Jaime fez questão de visitar, explicar o projeto e convidar pessoalmente cada conselheiro e cada conselheira (até a doença agravar, nos seus últimos meses de vida, nunca abriu mão dessa tarefa). Daqui rumamos pra Goiânia, para convidar o arqueólogo Altair Sales Barbosa, nosso primeiro conselheiro. “O mais sabido de nóis,” segundo o Jaime.

Trilhamos uma linda jornada. Em 80 meses, Jaime fez questão de decidir, mensalmente, o tema da capa e, quase sempre, escrever ele mesmo. Às vezes, ligava pra falar da ótima ideia que teve, às vezes sumia e, no dia certo, lá vinha o texto pronto, impecável.

Na sexta-feira, 9 de julho, quando preparávamos a Xapuri 81, pela primeira vez em sete anos, ele me pediu para cuidar de tudo. Foi uma conversa triste, ele estava agoniado com os rumos da doença e com a tragédia que o Brasil enfrentava. Não falamos em morte, mas eu sabia que era o fim.

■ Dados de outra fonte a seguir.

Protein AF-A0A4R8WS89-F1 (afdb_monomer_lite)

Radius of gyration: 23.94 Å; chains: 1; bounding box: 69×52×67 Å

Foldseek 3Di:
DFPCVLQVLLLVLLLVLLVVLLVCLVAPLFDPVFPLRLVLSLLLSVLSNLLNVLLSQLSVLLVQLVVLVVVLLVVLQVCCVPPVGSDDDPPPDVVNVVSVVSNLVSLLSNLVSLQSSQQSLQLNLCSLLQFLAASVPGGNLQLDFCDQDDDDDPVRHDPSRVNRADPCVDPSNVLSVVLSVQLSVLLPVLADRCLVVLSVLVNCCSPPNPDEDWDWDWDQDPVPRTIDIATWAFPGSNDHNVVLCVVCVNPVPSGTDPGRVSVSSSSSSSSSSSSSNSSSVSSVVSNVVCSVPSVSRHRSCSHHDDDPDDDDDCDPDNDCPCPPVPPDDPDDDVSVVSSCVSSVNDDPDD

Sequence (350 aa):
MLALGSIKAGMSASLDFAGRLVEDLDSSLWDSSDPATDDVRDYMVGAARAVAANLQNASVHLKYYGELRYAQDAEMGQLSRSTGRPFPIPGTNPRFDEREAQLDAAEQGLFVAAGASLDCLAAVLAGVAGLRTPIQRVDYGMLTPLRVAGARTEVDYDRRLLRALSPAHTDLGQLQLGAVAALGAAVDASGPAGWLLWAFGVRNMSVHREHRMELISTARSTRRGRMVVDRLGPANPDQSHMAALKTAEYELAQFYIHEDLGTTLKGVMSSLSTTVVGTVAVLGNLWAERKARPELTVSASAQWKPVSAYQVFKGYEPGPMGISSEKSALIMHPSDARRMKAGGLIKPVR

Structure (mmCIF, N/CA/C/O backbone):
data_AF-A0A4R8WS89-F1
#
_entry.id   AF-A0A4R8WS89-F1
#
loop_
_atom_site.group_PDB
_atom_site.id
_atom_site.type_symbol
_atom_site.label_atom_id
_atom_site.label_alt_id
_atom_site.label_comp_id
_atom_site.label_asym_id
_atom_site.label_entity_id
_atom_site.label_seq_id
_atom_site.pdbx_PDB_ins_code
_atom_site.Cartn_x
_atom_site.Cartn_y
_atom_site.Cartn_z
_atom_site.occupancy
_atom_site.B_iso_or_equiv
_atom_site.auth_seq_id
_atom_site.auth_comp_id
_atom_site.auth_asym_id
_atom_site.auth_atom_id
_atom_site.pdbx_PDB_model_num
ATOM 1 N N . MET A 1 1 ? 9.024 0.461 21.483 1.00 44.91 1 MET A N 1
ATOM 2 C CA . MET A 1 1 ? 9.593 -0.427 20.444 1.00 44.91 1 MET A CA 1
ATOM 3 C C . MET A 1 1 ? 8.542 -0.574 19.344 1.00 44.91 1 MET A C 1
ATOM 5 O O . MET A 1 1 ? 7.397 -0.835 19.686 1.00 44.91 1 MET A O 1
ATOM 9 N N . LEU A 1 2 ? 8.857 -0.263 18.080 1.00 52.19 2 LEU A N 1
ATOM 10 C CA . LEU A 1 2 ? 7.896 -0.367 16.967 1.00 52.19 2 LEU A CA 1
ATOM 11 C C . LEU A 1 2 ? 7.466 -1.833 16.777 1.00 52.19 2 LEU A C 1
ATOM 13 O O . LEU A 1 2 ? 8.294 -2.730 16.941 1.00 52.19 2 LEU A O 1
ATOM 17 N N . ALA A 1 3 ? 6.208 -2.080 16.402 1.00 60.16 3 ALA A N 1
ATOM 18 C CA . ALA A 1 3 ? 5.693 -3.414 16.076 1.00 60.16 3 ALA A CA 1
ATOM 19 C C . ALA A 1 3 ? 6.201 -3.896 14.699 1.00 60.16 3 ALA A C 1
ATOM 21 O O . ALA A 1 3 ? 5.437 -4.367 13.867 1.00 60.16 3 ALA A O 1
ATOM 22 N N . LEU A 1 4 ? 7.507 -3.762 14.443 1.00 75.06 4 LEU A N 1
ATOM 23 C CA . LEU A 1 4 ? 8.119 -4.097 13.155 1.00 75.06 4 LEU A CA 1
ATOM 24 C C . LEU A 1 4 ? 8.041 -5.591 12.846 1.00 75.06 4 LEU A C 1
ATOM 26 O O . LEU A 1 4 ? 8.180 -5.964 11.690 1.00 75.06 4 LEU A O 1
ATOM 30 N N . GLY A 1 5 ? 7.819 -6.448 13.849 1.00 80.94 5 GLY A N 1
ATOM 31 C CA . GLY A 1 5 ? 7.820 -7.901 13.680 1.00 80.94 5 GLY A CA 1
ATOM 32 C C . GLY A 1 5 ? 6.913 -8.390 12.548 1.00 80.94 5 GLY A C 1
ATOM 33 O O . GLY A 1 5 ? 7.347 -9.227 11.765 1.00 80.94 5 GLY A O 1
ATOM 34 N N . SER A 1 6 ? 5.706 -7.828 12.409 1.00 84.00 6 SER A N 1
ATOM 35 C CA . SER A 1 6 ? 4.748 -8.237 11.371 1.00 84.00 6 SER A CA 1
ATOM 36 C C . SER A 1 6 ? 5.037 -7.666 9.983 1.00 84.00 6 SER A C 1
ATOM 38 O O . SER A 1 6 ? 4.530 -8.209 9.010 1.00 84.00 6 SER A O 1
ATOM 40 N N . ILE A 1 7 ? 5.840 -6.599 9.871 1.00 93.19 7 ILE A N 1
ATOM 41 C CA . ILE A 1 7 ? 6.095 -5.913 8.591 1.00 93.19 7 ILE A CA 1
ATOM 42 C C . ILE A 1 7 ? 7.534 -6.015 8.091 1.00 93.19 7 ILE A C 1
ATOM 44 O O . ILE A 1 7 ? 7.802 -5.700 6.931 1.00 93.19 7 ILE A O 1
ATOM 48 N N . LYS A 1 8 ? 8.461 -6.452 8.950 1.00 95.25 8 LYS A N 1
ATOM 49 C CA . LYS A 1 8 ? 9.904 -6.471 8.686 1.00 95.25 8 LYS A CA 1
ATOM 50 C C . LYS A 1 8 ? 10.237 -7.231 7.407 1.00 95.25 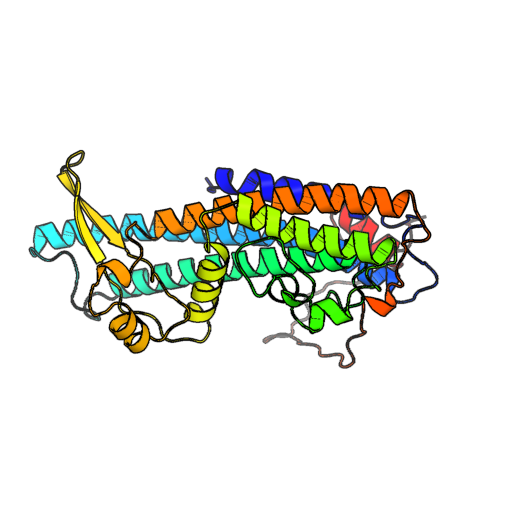8 LYS A C 1
ATOM 52 O O . LYS A 1 8 ? 11.046 -6.745 6.628 1.00 95.25 8 LYS A O 1
ATOM 57 N N . ALA A 1 9 ? 9.603 -8.382 7.182 1.00 96.69 9 ALA A N 1
ATOM 58 C CA . ALA A 1 9 ? 9.845 -9.195 5.994 1.00 96.69 9 ALA A CA 1
ATOM 59 C C . ALA A 1 9 ? 9.484 -8.438 4.704 1.00 96.69 9 ALA A C 1
ATOM 61 O O . ALA A 1 9 ? 10.320 -8.331 3.812 1.00 96.69 9 ALA A O 1
ATOM 62 N N . GLY A 1 10 ? 8.289 -7.843 4.637 1.00 97.31 10 GLY A N 1
ATOM 63 C CA . GLY A 1 10 ? 7.866 -7.023 3.497 1.00 97.31 10 GLY A CA 1
ATOM 64 C C . GLY A 1 10 ? 8.741 -5.785 3.284 1.00 97.31 10 GLY A C 1
ATOM 65 O O . GLY A 1 10 ? 9.119 -5.493 2.151 1.00 97.31 10 GLY A O 1
ATOM 66 N N . MET A 1 11 ? 9.135 -5.091 4.360 1.00 97.94 11 MET A N 1
ATOM 67 C CA . MET A 1 11 ? 10.064 -3.958 4.264 1.00 97.94 11 MET A CA 1
ATOM 68 C C . MET A 1 11 ? 11.417 -4.386 3.690 1.00 97.94 11 MET A C 1
ATOM 70 O O . MET A 1 11 ? 11.892 -3.767 2.741 1.00 97.94 11 MET A O 1
ATOM 74 N N . SER A 1 12 ? 12.024 -5.437 4.249 1.00 97.94 12 SER A N 1
ATOM 75 C CA . SER A 1 12 ? 13.309 -5.966 3.787 1.00 97.94 12 SER A CA 1
ATOM 76 C C . SER A 1 12 ? 13.232 -6.407 2.332 1.00 97.94 12 SER A C 1
ATOM 78 O O . SER A 1 12 ? 14.038 -5.945 1.538 1.00 97.94 12 SER A O 1
ATOM 80 N N . ALA A 1 13 ? 12.215 -7.188 1.954 1.00 98.06 13 ALA A N 1
ATOM 81 C CA . ALA A 1 13 ? 12.032 -7.625 0.573 1.00 98.06 13 ALA A CA 1
ATOM 82 C C . ALA A 1 13 ? 11.988 -6.433 -0.396 1.00 98.06 13 ALA A C 1
ATOM 84 O O . ALA A 1 13 ? 12.716 -6.408 -1.388 1.00 98.06 13 ALA A O 1
ATOM 85 N N . SER A 1 14 ? 11.187 -5.411 -0.087 1.00 98.06 14 SER A N 1
ATOM 86 C CA . SER A 1 14 ? 11.056 -4.241 -0.957 1.00 98.06 14 SER A CA 1
ATOM 87 C C . SER A 1 14 ? 12.336 -3.404 -1.040 1.00 98.06 14 SER A C 1
ATOM 89 O O . SER A 1 14 ? 12.697 -2.930 -2.117 1.00 98.06 14 SER A O 1
ATOM 91 N N . LEU A 1 15 ? 13.046 -3.234 0.080 1.00 97.88 15 LEU A N 1
ATOM 92 C CA . LEU A 1 15 ? 14.325 -2.519 0.117 1.00 97.88 15 LEU A CA 1
ATOM 93 C C . LEU A 1 15 ? 15.430 -3.274 -0.625 1.00 97.88 15 LEU A C 1
ATOM 95 O O . LEU A 1 15 ? 16.183 -2.653 -1.375 1.00 97.88 15 LEU A O 1
ATOM 99 N N . ASP A 1 16 ? 15.494 -4.594 -0.470 1.00 97.75 16 ASP A N 1
ATOM 100 C CA . ASP A 1 16 ? 16.438 -5.449 -1.186 1.00 97.75 16 ASP A CA 1
ATOM 101 C C . ASP A 1 16 ? 16.180 -5.377 -2.695 1.00 97.75 16 ASP A C 1
ATOM 103 O O . ASP A 1 16 ? 17.112 -5.233 -3.488 1.00 97.75 16 ASP A O 1
ATOM 107 N N . PHE A 1 17 ? 14.909 -5.398 -3.109 1.00 97.88 17 PHE A N 1
ATOM 108 C CA . PHE A 1 17 ? 14.542 -5.232 -4.512 1.00 97.88 17 PHE A CA 1
ATOM 109 C C . PHE A 1 17 ? 14.887 -3.838 -5.045 1.00 97.88 17 PHE A C 1
ATOM 111 O O . PHE A 1 17 ? 15.453 -3.724 -6.129 1.00 97.88 17 PHE A O 1
ATOM 118 N N . ALA A 1 18 ? 14.644 -2.779 -4.267 1.00 97.50 18 ALA A N 1
ATOM 119 C CA . ALA A 1 18 ? 15.097 -1.435 -4.618 1.00 97.50 18 ALA A CA 1
ATOM 120 C C . ALA A 1 18 ? 16.629 -1.364 -4.765 1.00 97.50 18 ALA A C 1
ATOM 122 O O . ALA A 1 18 ? 17.125 -0.652 -5.635 1.00 97.50 18 ALA A O 1
ATOM 123 N N . GLY A 1 19 ? 17.379 -2.109 -3.946 1.00 95.94 19 GLY A N 1
ATOM 124 C CA . GLY A 1 19 ? 18.829 -2.270 -4.077 1.00 95.94 19 GLY A CA 1
ATOM 125 C C . GLY A 1 19 ? 19.228 -2.877 -5.421 1.00 95.94 19 GLY A C 1
ATOM 126 O O . GLY A 1 19 ? 20.057 -2.301 -6.121 1.00 95.94 19 GLY A O 1
ATOM 127 N N . ARG A 1 20 ? 18.562 -3.962 -5.835 1.00 95.12 20 ARG A N 1
ATOM 128 C CA . ARG A 1 20 ? 18.774 -4.591 -7.153 1.00 95.12 20 ARG A CA 1
ATOM 129 C C . ARG A 1 20 ? 18.468 -3.634 -8.307 1.00 95.12 20 ARG A C 1
ATOM 131 O O . ARG A 1 20 ? 19.241 -3.552 -9.253 1.00 95.12 20 ARG A O 1
ATOM 138 N N . LEU A 1 21 ? 17.383 -2.859 -8.210 1.00 94.69 21 LEU A N 1
ATOM 139 C CA . LEU A 1 21 ? 17.062 -1.833 -9.211 1.00 94.69 21 LEU A CA 1
ATOM 140 C C . LEU A 1 21 ? 18.150 -0.749 -9.297 1.00 94.69 21 LEU A C 1
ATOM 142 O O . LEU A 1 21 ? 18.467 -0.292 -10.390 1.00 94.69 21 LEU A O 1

Hoje, cá estamos nós, sem as capas do Jaime, sem as pautas do Jaime, sem o linguajar do Jaime, sem o jaimês da Xapuri, mas na labuta, firmes na resistência. Mês sim, mês sim de novo, como você sonhava, Jaiminho, carcamos porva e, enfim, chegamos à nossa edição número 100. E, depois da Xapuri 100, como era desejo seu, a gente segue esperneando.

Fica tranquilo, camarada, que por aqui tá tudo direitim.